I used to use the boss's nail gun as a hammer sometimes when I first began. He only needed to tell me once to stop. Once I owned my own nail guns, I completely understood the value of using the hammer to hammer and the gun to drive nails. $$$



Hitachi makes a dedicated strap nailer that is worth having.

Well......discontinued....amazon sends me to Metabo

https://www.amazon.com/Metabo-HPT-N...MYWFMBX/dp/B07MYWFMBX/ref=dp_ob_image_hi?th=1


https://www.toolbarn.com/hitachi-nr...MI29jf0_Pp6wIVJRvnCh2HewIAEAQYBSABEgL18_D_BwE


----------



## Calidecks (Nov 19, 2011)

I had the Hitachi and the Bostich StrapShot. I liked the strapshot much better. 


Mike.
_______________


----------



## META (Apr 9, 2015)

Holy Heavy Batman, and the boys complained about the old Hitachis after using the Max for awhile. This gun is a beast. Still need to fire it yet.









Sent from my SM-N950U using Tapatalk


----------



## ScipioAfricanus (Sep 13, 2008)

META said:


> Holy Heavy Batman, and the boys complained about the old Hitachis after using the Max for awhile. This gun is a beast. Still need to fire it yet.
> 
> 
> 
> ...


What?? You haven't fired it yet?

Tell you what, send it to me and I will test it for you. Then I will send it back highly insured just in case it gets lost somehow. 
Sound good?

Did I mention it will be insured? You know, in case it is lost?

Andy.


----------



## wallmaxx (Jun 18, 2007)

I don’t think I will be going 100% cordless for labor intensive framing projects. But for the ones that I can imagine not needing a high volume of nailing, this will be my primary weapon. 

I can handle the weight, but nothing beats my Max SuperFramer for light/quick/power in a small package.


----------



## Calidecks (Nov 19, 2011)

I have two of the older made in Japan Max SuperFramers. They are about 20 years old and still going strong. I just retired them for the Paslode gas guns.


Mike.
_______________


----------



## META (Apr 9, 2015)

Calidecks said:


> I have two of the older made in Japan Max SuperFramers. They are about 20 years old and still going strong. I just retired them for the Paslode gas guns.
> 
> 
> Mike.
> _______________


I have sent both of my Taiwan Max framers in, one multiple times. I am so fed up with tools, can't keep them on the job without falling apart. Between drops and sand, they're life expectancy is pretty low. I am starting to think we're hard on tools though we do a good oiling each day. Might even start doing it mid day. 

Sent from my SM-N950U using Tapatalk


----------



## META (Apr 9, 2015)

wallmaxx said:


> I don’t think I will be going 100% cordless for labor intensive framing projects. But for the ones that I can imagine not needing a high volume of nailing, this will be my primary weapon.
> 
> 
> 
> I can handle the weight, but nothing beats my Max SuperFramer for light/quick/power in a small package.

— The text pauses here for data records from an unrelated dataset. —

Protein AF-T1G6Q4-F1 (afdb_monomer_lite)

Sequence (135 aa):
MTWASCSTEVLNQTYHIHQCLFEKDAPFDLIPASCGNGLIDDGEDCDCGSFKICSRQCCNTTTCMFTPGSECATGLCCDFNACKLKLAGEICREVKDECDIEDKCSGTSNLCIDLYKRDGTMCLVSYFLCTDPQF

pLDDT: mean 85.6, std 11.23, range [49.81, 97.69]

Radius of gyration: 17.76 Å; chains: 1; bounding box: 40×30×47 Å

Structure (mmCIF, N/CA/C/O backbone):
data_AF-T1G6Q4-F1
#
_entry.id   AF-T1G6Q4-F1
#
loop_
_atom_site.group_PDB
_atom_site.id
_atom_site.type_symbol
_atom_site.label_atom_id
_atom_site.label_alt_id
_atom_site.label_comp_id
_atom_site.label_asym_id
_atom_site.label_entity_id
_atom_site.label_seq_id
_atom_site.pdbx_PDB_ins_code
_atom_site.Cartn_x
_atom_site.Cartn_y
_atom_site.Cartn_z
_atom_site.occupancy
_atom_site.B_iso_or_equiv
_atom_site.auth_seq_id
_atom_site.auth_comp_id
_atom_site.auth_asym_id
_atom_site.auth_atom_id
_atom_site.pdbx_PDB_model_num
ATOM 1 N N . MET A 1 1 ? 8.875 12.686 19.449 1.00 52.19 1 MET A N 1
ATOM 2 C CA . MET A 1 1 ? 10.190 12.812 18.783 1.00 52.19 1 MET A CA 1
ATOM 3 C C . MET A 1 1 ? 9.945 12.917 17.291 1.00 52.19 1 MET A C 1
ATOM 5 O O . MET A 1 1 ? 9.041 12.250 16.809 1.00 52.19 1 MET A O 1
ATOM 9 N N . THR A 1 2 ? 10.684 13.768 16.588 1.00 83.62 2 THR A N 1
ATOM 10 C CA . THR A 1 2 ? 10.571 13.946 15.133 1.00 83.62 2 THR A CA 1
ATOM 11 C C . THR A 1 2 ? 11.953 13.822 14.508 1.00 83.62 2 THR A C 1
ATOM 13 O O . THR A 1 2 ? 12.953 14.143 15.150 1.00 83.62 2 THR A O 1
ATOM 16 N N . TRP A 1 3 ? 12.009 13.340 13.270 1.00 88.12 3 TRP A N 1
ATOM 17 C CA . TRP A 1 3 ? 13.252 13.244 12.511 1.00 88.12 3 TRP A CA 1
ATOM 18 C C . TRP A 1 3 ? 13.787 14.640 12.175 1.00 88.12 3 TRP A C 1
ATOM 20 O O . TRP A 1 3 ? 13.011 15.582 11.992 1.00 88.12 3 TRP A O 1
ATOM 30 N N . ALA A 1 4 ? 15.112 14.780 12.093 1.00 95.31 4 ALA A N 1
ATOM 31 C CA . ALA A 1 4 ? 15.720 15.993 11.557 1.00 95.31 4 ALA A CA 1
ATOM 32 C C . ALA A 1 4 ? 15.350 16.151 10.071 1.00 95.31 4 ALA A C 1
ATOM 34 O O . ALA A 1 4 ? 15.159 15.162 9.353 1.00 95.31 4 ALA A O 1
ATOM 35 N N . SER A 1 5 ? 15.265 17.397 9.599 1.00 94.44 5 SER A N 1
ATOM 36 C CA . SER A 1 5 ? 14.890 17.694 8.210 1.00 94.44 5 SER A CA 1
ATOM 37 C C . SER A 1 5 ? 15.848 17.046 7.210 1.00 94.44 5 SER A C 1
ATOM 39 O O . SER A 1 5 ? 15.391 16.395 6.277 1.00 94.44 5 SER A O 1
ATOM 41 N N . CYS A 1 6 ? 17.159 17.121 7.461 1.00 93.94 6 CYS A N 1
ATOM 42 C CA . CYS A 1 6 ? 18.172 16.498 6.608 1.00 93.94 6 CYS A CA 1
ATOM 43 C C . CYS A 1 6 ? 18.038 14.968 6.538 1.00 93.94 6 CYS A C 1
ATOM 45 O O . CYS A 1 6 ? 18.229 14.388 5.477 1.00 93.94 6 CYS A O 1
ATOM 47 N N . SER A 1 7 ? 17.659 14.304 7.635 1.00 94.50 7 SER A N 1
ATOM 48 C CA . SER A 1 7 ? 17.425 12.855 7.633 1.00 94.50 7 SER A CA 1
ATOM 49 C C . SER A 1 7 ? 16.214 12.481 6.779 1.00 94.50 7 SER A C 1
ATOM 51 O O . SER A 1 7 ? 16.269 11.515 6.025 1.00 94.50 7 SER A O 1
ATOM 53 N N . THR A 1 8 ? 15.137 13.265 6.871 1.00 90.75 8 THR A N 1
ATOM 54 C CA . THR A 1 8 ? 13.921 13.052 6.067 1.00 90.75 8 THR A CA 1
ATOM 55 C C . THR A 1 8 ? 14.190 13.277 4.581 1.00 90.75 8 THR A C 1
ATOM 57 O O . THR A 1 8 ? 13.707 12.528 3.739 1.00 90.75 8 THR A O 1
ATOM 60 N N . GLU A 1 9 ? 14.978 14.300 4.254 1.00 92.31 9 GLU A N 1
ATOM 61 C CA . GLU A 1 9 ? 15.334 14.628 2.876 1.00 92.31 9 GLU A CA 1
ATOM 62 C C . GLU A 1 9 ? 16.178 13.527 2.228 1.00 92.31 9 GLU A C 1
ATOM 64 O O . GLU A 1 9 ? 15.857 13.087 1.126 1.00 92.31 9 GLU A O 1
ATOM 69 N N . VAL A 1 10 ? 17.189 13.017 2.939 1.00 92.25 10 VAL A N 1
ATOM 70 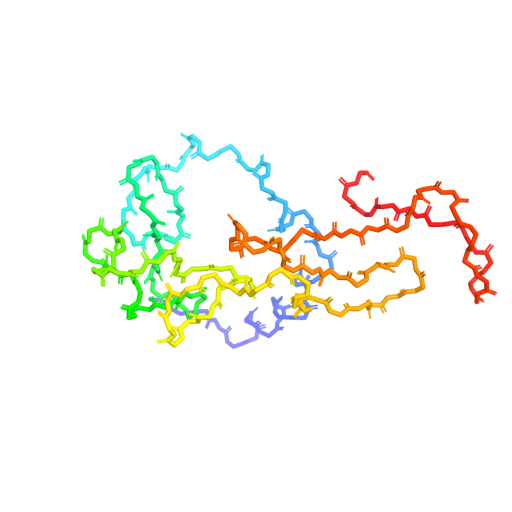C CA . VAL A 1 10 ? 17.993 11.883 2.461 1.00 92.25 10 VAL A CA 1
ATOM 71 C C . VAL A 1 10 ? 17.121 10.645 2.271 1.00 92.25 10 VAL A C 1
ATOM 73 O O . VAL A 1 10 ? 17.200 10.021 1.219 1.00 92.25 10 VAL A O 1
ATOM 76 N N . LEU A 1 11 ? 16.247 10.321 3.231 1.00 87.62 11 LEU A N 1
ATOM 77 C CA . LEU A 1 11 ? 15.339 9.178 3.106 1.00 87.62 11 LEU A CA 1
ATOM 78 C C . LEU A 1 11 ? 14.444 9.298 1.866 1.00 87.62 11 LEU A C 1
ATOM 80 O O . LEU A 1 11 ? 14.338 8.339 1.112 1.00 87.62 11 LEU A O 1
ATOM 84 N N . ASN A 1 12 ? 13.854 10.469 1.611 1.00 84.62 12 ASN A N 1
ATOM 85 C CA . ASN A 1 12 ? 1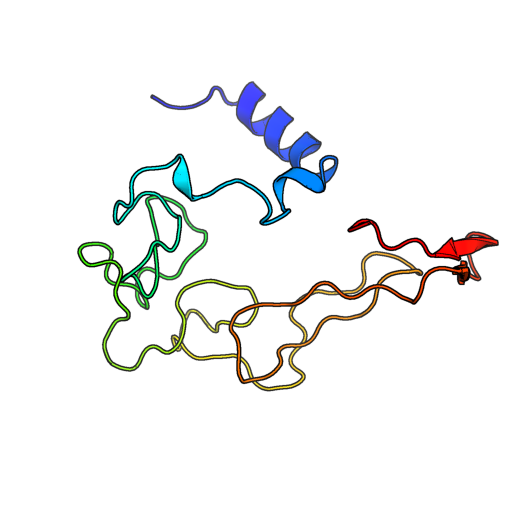3.017 10.697 0.428 1.00 84.62 12 ASN A CA 1
ATOM 86 C C . ASN A 1 12 ? 13.789 10.559 -0.893 1.00 84.62 12 ASN A C 1
ATOM 88 O O . ASN A 1 12 ? 13.196 10.208 -1.909 1.00 84.62 12 ASN A O 1
ATOM 92 N N . GLN A 1 13 ? 15.097 10.821 -0.896 1.00 85.75 13 GLN A N 1
ATOM 93 C CA . GLN A 1 13 ? 15.938 10.643 -2.081 1.00 85.75 13 GLN A CA 1
ATOM 94 C C . GLN A 1 13 ? 16.361 9.185 -2.288 1.00 85.75 13 GLN A C 1
ATOM 96 O O . GLN A 1 13 ? 16.541 8.766 -3.429 1.00 85.75 13 GLN A O 1
ATOM 101 N N . THR A 1 14 ? 16.528 8.410 -1.211 1.00 83.81 14 THR A N 1
ATOM 102 C CA . THR A 1 14 ? 17.122 7.067 -1.283 1.00 83.81 14 THR A CA 1
ATOM 103 C C . THR A 1 14 ? 16.137 5.919 -1.093 1.00 83.81 14 THR A C 1
ATOM 105 O O . THR A 1 14 ? 16.457 4.791 -1.439 1.00 83.81 14 THR A O 1
ATOM 108 N N . TYR A 1 15 ? 14.927 6.119 -0.580 1.00 81.00 15 TYR A N 1
ATOM 109 C CA . TYR A 1 15 ? 14.048 4.966 -0.342 1.00 81.00 15 TYR A CA 1
ATOM 110 C C . TYR A 1 15 ? 13.631 4.261 -1.646 1.00 81.00 15 TYR A C 1
ATOM 112 O O . TYR A 1 15 ? 13.558 3.038 -1.693 1.00 81.00 15 TYR A O 1
ATOM 120 N N . HIS A 1 16 ? 13.457 5.016 -2.736 1.00 71.06 16 HIS A N 1
ATOM 121 C CA . HIS A 1 16 ? 13.118 4.482 -4.058 1.00 71.06 16 HIS A CA 1
ATOM 122 C C . HIS A 1 16 ? 14.203 3.599 -4.690 1.00 71.06 16 HIS A C 1
ATOM 124 O O . HIS A 1 16 ? 13.884 2.822 -5.584 1.00 71.06 16 HIS A O 1
ATOM 130 N N . ILE A 1 17 ? 15.468 3.719 -4.263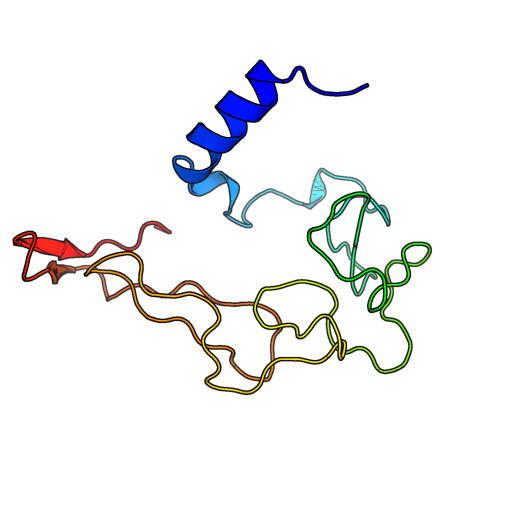 1.00 75.06 17 ILE A N 1
ATOM 131 C CA . ILE A 1 17 ? 16.564 2.892 -4.802 1.00 75.06 17 ILE A CA 1
ATOM 132 C C . ILE A 1 17 ? 16.643 1.515 -4.128 1.00 75.06 17 ILE A C 1
ATOM 134 O O . ILE A 1 17 ? 17.409 0.663 -4.566 1.00 75.06 17 ILE A O 1
ATOM 138 N N . HIS A 1 18 ? 15.860 1.285 -3.071 1.00 72.94 18 HIS A N 1
ATOM 139 C CA . HIS A 1 18 ? 15.842 0.037 -2.315 1.00 72.94 18 HIS A CA 1
ATOM 140 C C . HIS A 1 18 ? 14.495 -0.670 -2.495 1.00 72.94 18 HIS A C 1
ATOM 142 O O . HIS A 1 18 ? 13.599 -0.538 -1.666 1.00 72.94 18 HIS A O 1
ATOM 148 N N . GLN A 1 19 ? 14.361 -1.429 -3.587 1.00 66.56 19 GLN A N 1
ATOM 149 C CA . GLN A 1 19 ? 13.127 -2.149 -3.940 1.00 66.56 19 GLN A CA 1
ATOM 150 C C . GLN A 1 19 ? 12.659 -3.131 -2.854 1.00 66.56 19 GLN A C 1
ATOM 152 O O . GLN A 1 19 ? 11.463 -3.200 -2.585 1.00 66.56 19 GLN A O 1
ATOM 157 N N . CYS A 1 20 ? 13.586 -3.757 -2.122 1.00 70.56 20 CYS A N 1
ATOM 158 C CA . CYS A 1 20 ? 13.264 -4.673 -1.024 1.00 70.56 20 CYS A CA 1
ATOM 159 C C . CYS A 1 20 ? 12.509 -4.030 0.152 1.00 70.56 20 CYS A C 1
ATOM 161 O O . CYS A 1 20 ? 11.866 -4.729 0.927 1.00 70.56 20 CYS A O 1
ATOM 163 N N . LEU A 1 21 ? 12.541 -2.698 0.302 1.00 70.81 21 LEU A N 1
ATOM 164 C CA . LEU A 1 21 ? 11.733 -2.008 1.318 1.00 70.81 21 LEU A CA 1
ATOM 165 C C . LEU A 1 21 ? 10.233 -2.020 0.992 1.00 70.81 21 LEU A C 1
ATOM 167 O O . LEU A 1 21 ? 9.421 -1.704 1.860 1.00 70.81 21 LEU A O 1
ATOM 171 N N . PHE A 1 22 ? 9.873 -2.339 -0.251 1.00 66.19 22 PHE A N 1
ATOM 172 C CA . PHE A 1 22 ? 8.493 -2.439 -0.723 1.00 66.19 22 PHE A CA 1
ATOM 173 C C . PHE A 1 22 ? 8.023 -3.890 -0.863 1.00 66.19 22 PHE A C 1
ATOM 175 O O . PHE A 1 22 ? 6.846 -4.123 -1.139 1.00 66.19 22 PHE A O 1
ATOM 182 N N . GLU A 1 23 ? 8.919 -4.857 -0.668 1.00 61.97 23 GLU A N 1
ATOM 183 C CA . GLU A 1 23 ? 8.584 -6.275 -0.675 1.00 61.97 23 GLU A CA 1
ATOM 184 C C . GLU A 1 23 ? 7.841 -6.646 0.613 1.00 61.97 23 GLU A C 1
ATOM 186 O O . GLU A 1 23 ? 8.159 -6.191 1.714 1.00 61.97 23 GLU A O 1
ATOM 191 N N . LYS A 1 24 ? 6.817 -7.492 0.473 1.00 58.41 24 LYS A N 1
ATOM 192 C CA . LYS A 1 24 ? 5.948 -7.923 1.576 1.00 58.41 24 LYS A CA 1
ATOM 193 C C . LYS A 1 24 ? 6.546 -9.099 2.372 1.00 58.41 24 LYS A C 1
ATOM 195 O O . LYS A 1 24 ? 5.877 -9.664 3.226 1.00 58.41 24 LYS A O 1
ATOM 200 N N . ASP A 1 25 ? 7.807 -9.451 2.146 1.00 58.25 25 ASP A N 1
ATOM 201 C CA . ASP A 1 25 ? 8.402 -10.684 2.681 1.00 58.25 25 ASP A CA 1
ATOM 202 C C . ASP A 1 25 ? 8.969 -10.543 4.104 1.00 58.25 25 ASP A C 1
ATOM 204 O O . ASP A 1 25 ? 9.624 -11.450 4.624 1.00 58.25 25 ASP A O 1
ATOM 208 N N . ALA A 1 26 ? 8.710 -9.417 4.777 1.00 59.62 26 ALA A N 1
ATOM 209 C CA . ALA A 1 26 ? 9.049 -9.281 6.184 1.00 59.62 26 ALA A CA 1
ATOM 210 C C . ALA A 1 26 ? 8.246 -10.304 7.017 1.00 59.62 26 ALA A C 1
ATOM 212 O O . ALA A 1 26 ? 7.030 -10.409 6.846 1.00 59.62 26 ALA A O 1
ATOM 213 N N . PRO A 1 27 ? 8.878 -11.048 7.943 1.00 59.59 27 PRO A N 1
ATOM 214 C CA . PRO A 1 27 ? 8.162 -11.933 8.852 1.00 59.59 27 PRO A CA 1
ATOM 215 C C . PRO A 1 27 ? 7.302 -11.092 9.805 1.00 59.59 27 PRO A C 1
ATOM 217 O O . PRO A 1 27 ? 7.773 -10.626 10.845 1.00 59.59 27 PRO A O 1
ATOM 220 N N . PHE A 1 28 ? 6.040 -10.886 9.421 1.00 61.41 28 PHE A N 1
ATOM 221 C CA . PHE A 1 28 ? 5.042 -10.123 10.178 1.00 61.41 28 PHE A CA 1
ATOM 222 C C . PHE A 1 28 ? 4.830 -10.677 11.598 1.00 61.41 28 PHE A C 1
ATOM 224 O O . PHE A 1 28 ? 4.505 -9.916 12.501 1.00 61.41 28 PHE A O 1
ATOM 231 N N . ASP A 1 29 ? 5.158 -11.951 11.836 1.00 65.00 29 ASP A N 1
ATOM 232 C CA . ASP A 1 29 ? 5.043 -12.626 13.138 1.00 65.00 29 ASP A CA 1
ATOM 233 C C . ASP A 1 29 ? 5.915 -12.028 14.262 1.00 65.00 29 ASP A C 1
ATOM 235 O O . ASP A 1 29 ? 5.728 -12.354 15.436 1.00 65.00 29 ASP A O 1
ATOM 239 N N . LEU A 1 30 ? 6.897 -11.177 13.937 1.00 71.94 30 LEU A N 1
ATOM 240 C CA . LEU A 1 30 ? 7.763 -10.538 14.938 1.00 71.94 30 LEU A CA 1
ATOM 241 C C . LEU A 1 30 ? 7.189 -9.230 15.500 1.00 71.94 30 LEU A C 1
ATOM 243 O O . LEU A 1 30 ? 7.697 -8.735 16.510 1.00 71.94 30 LEU A O 1
ATOM 247 N N . ILE A 1 31 ? 6.160 -8.661 14.864 1.00 77.38 31 ILE A N 1
ATOM 248 C CA . ILE A 1 31 ? 5.527 -7.413 15.294 1.00 77.38 31 ILE A CA 1
ATOM 249 C C . ILE A 1 31 ? 4.210 -7.769 15.991 1.00 77.38 31 ILE A C 1
ATOM 251 O O . ILE A 1 31 ? 3.357 -8.407 15.383 1.00 77.38 31 ILE A O 1
ATOM 255 N N . PRO A 1 32 ? 4.020 -7.396 17.270 1.00 83.31 32 PRO A N 1
ATOM 256 C CA . PRO A 1 32 ? 2.761 -7.655 17.952 1.00 83.31 32 PRO A CA 1
ATOM 257 C C . PRO A 1 32 ? 1.593 -6.977 17.235 1.00 83.31 32 PRO A C 1
ATOM 259 O O . PRO A 1 32 ? 1.656 -5.770 16.978 1.00 83.31 32 PRO A O 1
ATOM 262 N N . ALA A 1 33 ? 0.529 -7.748 16.999 1.00 87.38 33 ALA A N 1
ATOM 263 C CA . ALA A 1 33 ? -0.698 -7.238 16.410 1.00 87.38 33 ALA A CA 1
ATOM 264 C C . ALA A 1 33 ? -1.245 -6.069 17.238 1.00 87.38 33 ALA A C 1
ATOM 266 O O . ALA A 1 33 ? -1.402 -6.184 18.462 1.00 87.38 33 ALA A O 1
ATOM 267 N N . SER A 1 34 ? -1.480 -4.928 16.597 1.00 90.25 34 SER A N 1
ATOM 268 C CA . SER A 1 34 ? -1.897 -3.717 17.299 1.00 90.25 34 SER A CA 1
ATOM 269 C C . SER A 1 34 ? -2.479 -2.673 16.358 1.00 90.25 34 SER A C 1
ATOM 271 O O . SER A 1 34 ? -1.725 -1.908 15.759 1.00 90.25 34 SER A O 1
ATOM 273 N N . CYS A 1 35 ? -3.794 -2.489 16.434 1.00 90.50 35 CYS A N 1
ATOM 274 C CA . CYS A 1 35 ? -4.485 -1.407 15.748 1.00 90.50 35 CYS A CA 1
ATOM 275 C C . CYS A 1 35 ? -3.825 -0.034 15.948 1.00 90.50 35 CYS A C 1
ATOM 277 O O . CYS A 1 35 ? -3.643 0.451 17.073 1.00 90.50 35 CYS A O 1
ATOM 279 N N . GLY A 1 36 ? -3.499 0.613 14.832 1.00 88.81 36 GLY A N 1
ATOM 280 C CA . GLY A 1 36 ? -2.830 1.905 14.757 1.00 88.81 36 GLY A CA 1
ATOM 281 C C . GLY A 1 36 ? -1.322 1.819 14.499 1.00 88.81 36 GLY A C 1
ATOM 282 O O . GLY A 1 36 ? -0.660 2.867 14.498 1.00 88.81 36 GLY A O 1
ATOM 283 N N . ASN A 1 37 ? -0.762 0.623 14.291 1.00 86.75 37 ASN A N 1
ATOM 284 C CA . ASN A 1 37 ? 0.644 0.420 13.935 1.00 86.75 37 ASN A CA 1
ATOM 285 C C . ASN A 1 37 ? 0.898 0.610 12.420 1.00 86.75 37 ASN A C 1
ATOM 287 O O . ASN A 1 37 ? 2.041 0.841 12.019 1.00 86.75 37 ASN A O 1
ATOM 291 N N . GLY A 1 38 ? -0.161 0.623 11.603 1.00 84.19 38 GLY A N 1
ATOM 292 C CA . GLY A 1 38 ? -0.112 0.798 10.149 1.00 84.19 38 GLY A CA 1
ATOM 293 C C . GLY A 1 38 ? 0.101 -0.497 9.357 1.00 84.19 38 GLY A C 1
ATOM 294 O O . GLY A 1 38 ? 0.384 -0.421 8.160 1.00 84.19 38 GLY A O 1
ATOM 295 N N . LEU A 1 39 ? -0.018 -1.656 10.002 1.00 84.50 39 LEU A N 1
ATOM 296 C CA . LEU A 1 39 ? 0.019 -2.989 9.411 1.00 84.50 39 LEU A CA 1
ATOM 297 C C . LEU A 1 39 ? -1.369 -3.612 9.538 1.00 84.50 39 LEU A C 1
ATOM 299 O O . LEU A 1 39 ? -2.008 -3.490 10.569 1.00 84.50 39 LEU A O 1
ATOM 303 N N . ILE A 1 40 ? -1.847 -4.269 8.481 1.00 86.75 40 ILE A N 1
ATOM 304 C CA . ILE A 1 40 ? -3.118 -4.997 8.565 1.00 86.75 40 ILE A CA 1
ATOM 305 C C . ILE A 1 40 ? -2.824 -6.348 9.212 1.00 86.75 40 ILE A C 1
ATOM 307 O O . ILE A 1 40 ? -2.293 -7.242 8.547 1.00 86.75 40 ILE A O 1
ATOM 311 N N . ASP A 1 41 ? -3.147 -6.448 10.497 1.00 88.44 41 ASP A N 1
ATOM 312 C CA . ASP A 1 41 ? -2.980 -7.644 11.317 1.00 88.44 41 ASP A CA 1
ATOM 313 C C . ASP A 1 41 ? -4.211 -8.576 11.235 1.00 88.44 41 ASP A C 1
ATOM 315 O O . ASP A 1 41 ? -5.286 -8.204 10.751 1.00 88.44 41 ASP A O 1
ATOM 319 N N . ASP A 1 42 ? -4.074 -9.811 11.728 1.00 87.81 42 ASP A N 1
ATOM 320 C CA . ASP A 1 42 ? -5.187 -10.765 11.797 1.00 87.81 42 ASP A CA 1
ATOM 321 C C . ASP A 1 42 ? -6.359 -10.198 12.620 1.00 87.81 42 ASP A C 1
ATOM 323 O O . ASP A 1 42 ? -6.242 -9.931 13.817 1.00 87.81 42 ASP A O 1
ATOM 327 N N . GLY A 1 43 ? -7.525 -10.080 11.980 1.00 89.69 43 GLY A N 1
ATOM 328 C CA . GLY A 1 43 ? -8.740 -9.530 12.588 1.00 89.69 43 GLY A CA 1
ATOM 329 C C . GLY A 1 43 ? -8.983 -8.045 12.308 1.00 89.69 43 GLY A C 1
ATOM 330 O O . GLY A 1 43 ? -10.007 -7.529 12.751 1.00 89.69 43 GLY A O 1
ATOM 331 N N . GLU A 1 44 ? -8.102 -7.385 11.556 1.00 92.44 44 GLU A N 1
ATOM 332 C CA . GLU A 1 44 ? -8.272 -6.008 11.096 1.00 92.44 44 GLU A CA 1
ATOM 333 C C . GLU A 1 44 ? -8.645 -5.962 9.607 1.00 92.44 44 GLU A C 1
ATOM 335 O O . GLU A 1 44 ? -8.096 -6.691 8.782 1.00 92.44 44 GLU A O 1
ATOM 340 N N . ASP A 1 45 ? -9.563 -5.069 9.238 1.00 92.75 45 ASP A N 1
ATOM 341 C CA . ASP A 1 45 ? -9.892 -4.805 7.828 1.00 92.75 45 ASP A CA 1
ATOM 342 C C . ASP A 1 45 ? -8.950 -3.755 7.217 1.00 92.75 45 ASP A C 1
ATOM 344 O O . ASP A 1 45 ? -8.748 -3.668 6.001 1.00 92.75 45 ASP A O 1
ATOM 348 N N . CYS A 1 46 ? -8.427 -2.881 8.074 1.00 91.19 46 CYS A N 1
ATOM 349 C CA . CYS A 1 46 ? -7.599 -1.751 7.708 1.00 91.19 46 CYS A CA 1
ATOM 350 C C . CYS A 1 46 ? -6.832 -1.250 8.925 1.00 91.19 46 CYS A C 1
ATOM 352 O O . CYS A 1 46 ? -7.418 -1.078 9.986 1.00 91.19 46 CYS A O 1
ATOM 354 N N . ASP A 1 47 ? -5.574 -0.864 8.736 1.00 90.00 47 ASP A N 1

My crew framed next to a full cordless crew, all Milwaukee...chopsaw, other saws, guns, etc.. 

Guns take a serious beating. Pneumatic is still faster and more cost effective for production framing IMO. 

We run all cordless accept for a chopsaw and the nailer and staplers.

I can only imagine how often this hoseless gun would drop from rafters or down a stairwell and be broken on the bulk framing. 

Sent from my SM-N950U using Tapatalk


----------



## shanewreckd (Oct 2, 2014)

I have 2 of the 30° Milwaukee's in my trailer, and I personally own a Metabo HPT. They are both great for what they are, I've been using them side by side to try and gauge for myself how they compare. So far a 28'x20' shop, a 40'x36' pole barn, couple decks, and some structural repairs. I prefer the Metabo on smaller things, it's just more comfortable in hand, and lighter. I only have the 3ah compact battery it came with though so it does not last long. The Milwaukee is heavy, but also faster and more consistent sinking into LVL, and has the optional extended mag. So far I've had 0 misfires with the Metabo, but when bumping the Milwaukee it has dry fired several times.

Like I said, great for what they are, but I'm reaching for my SuperFramer on a full frame, no doubt. 

Sent from my SM-G973W using Tapatalk


----------



## META (Apr 9, 2015)

It's been great walking walls doing top plates.

Sent from my SM-N950U using Tapatalk


----------



## SearchforSignal (Aug 30, 2016)

For what thwy are...they are great!









Sent from my SM-N976V using Tapatalk


----------



## META (Apr 9, 2015)

My extended 20 deg. magazine is about 30 days out to delivery. 

Sent from my SM-N950U using Tapatalk


----------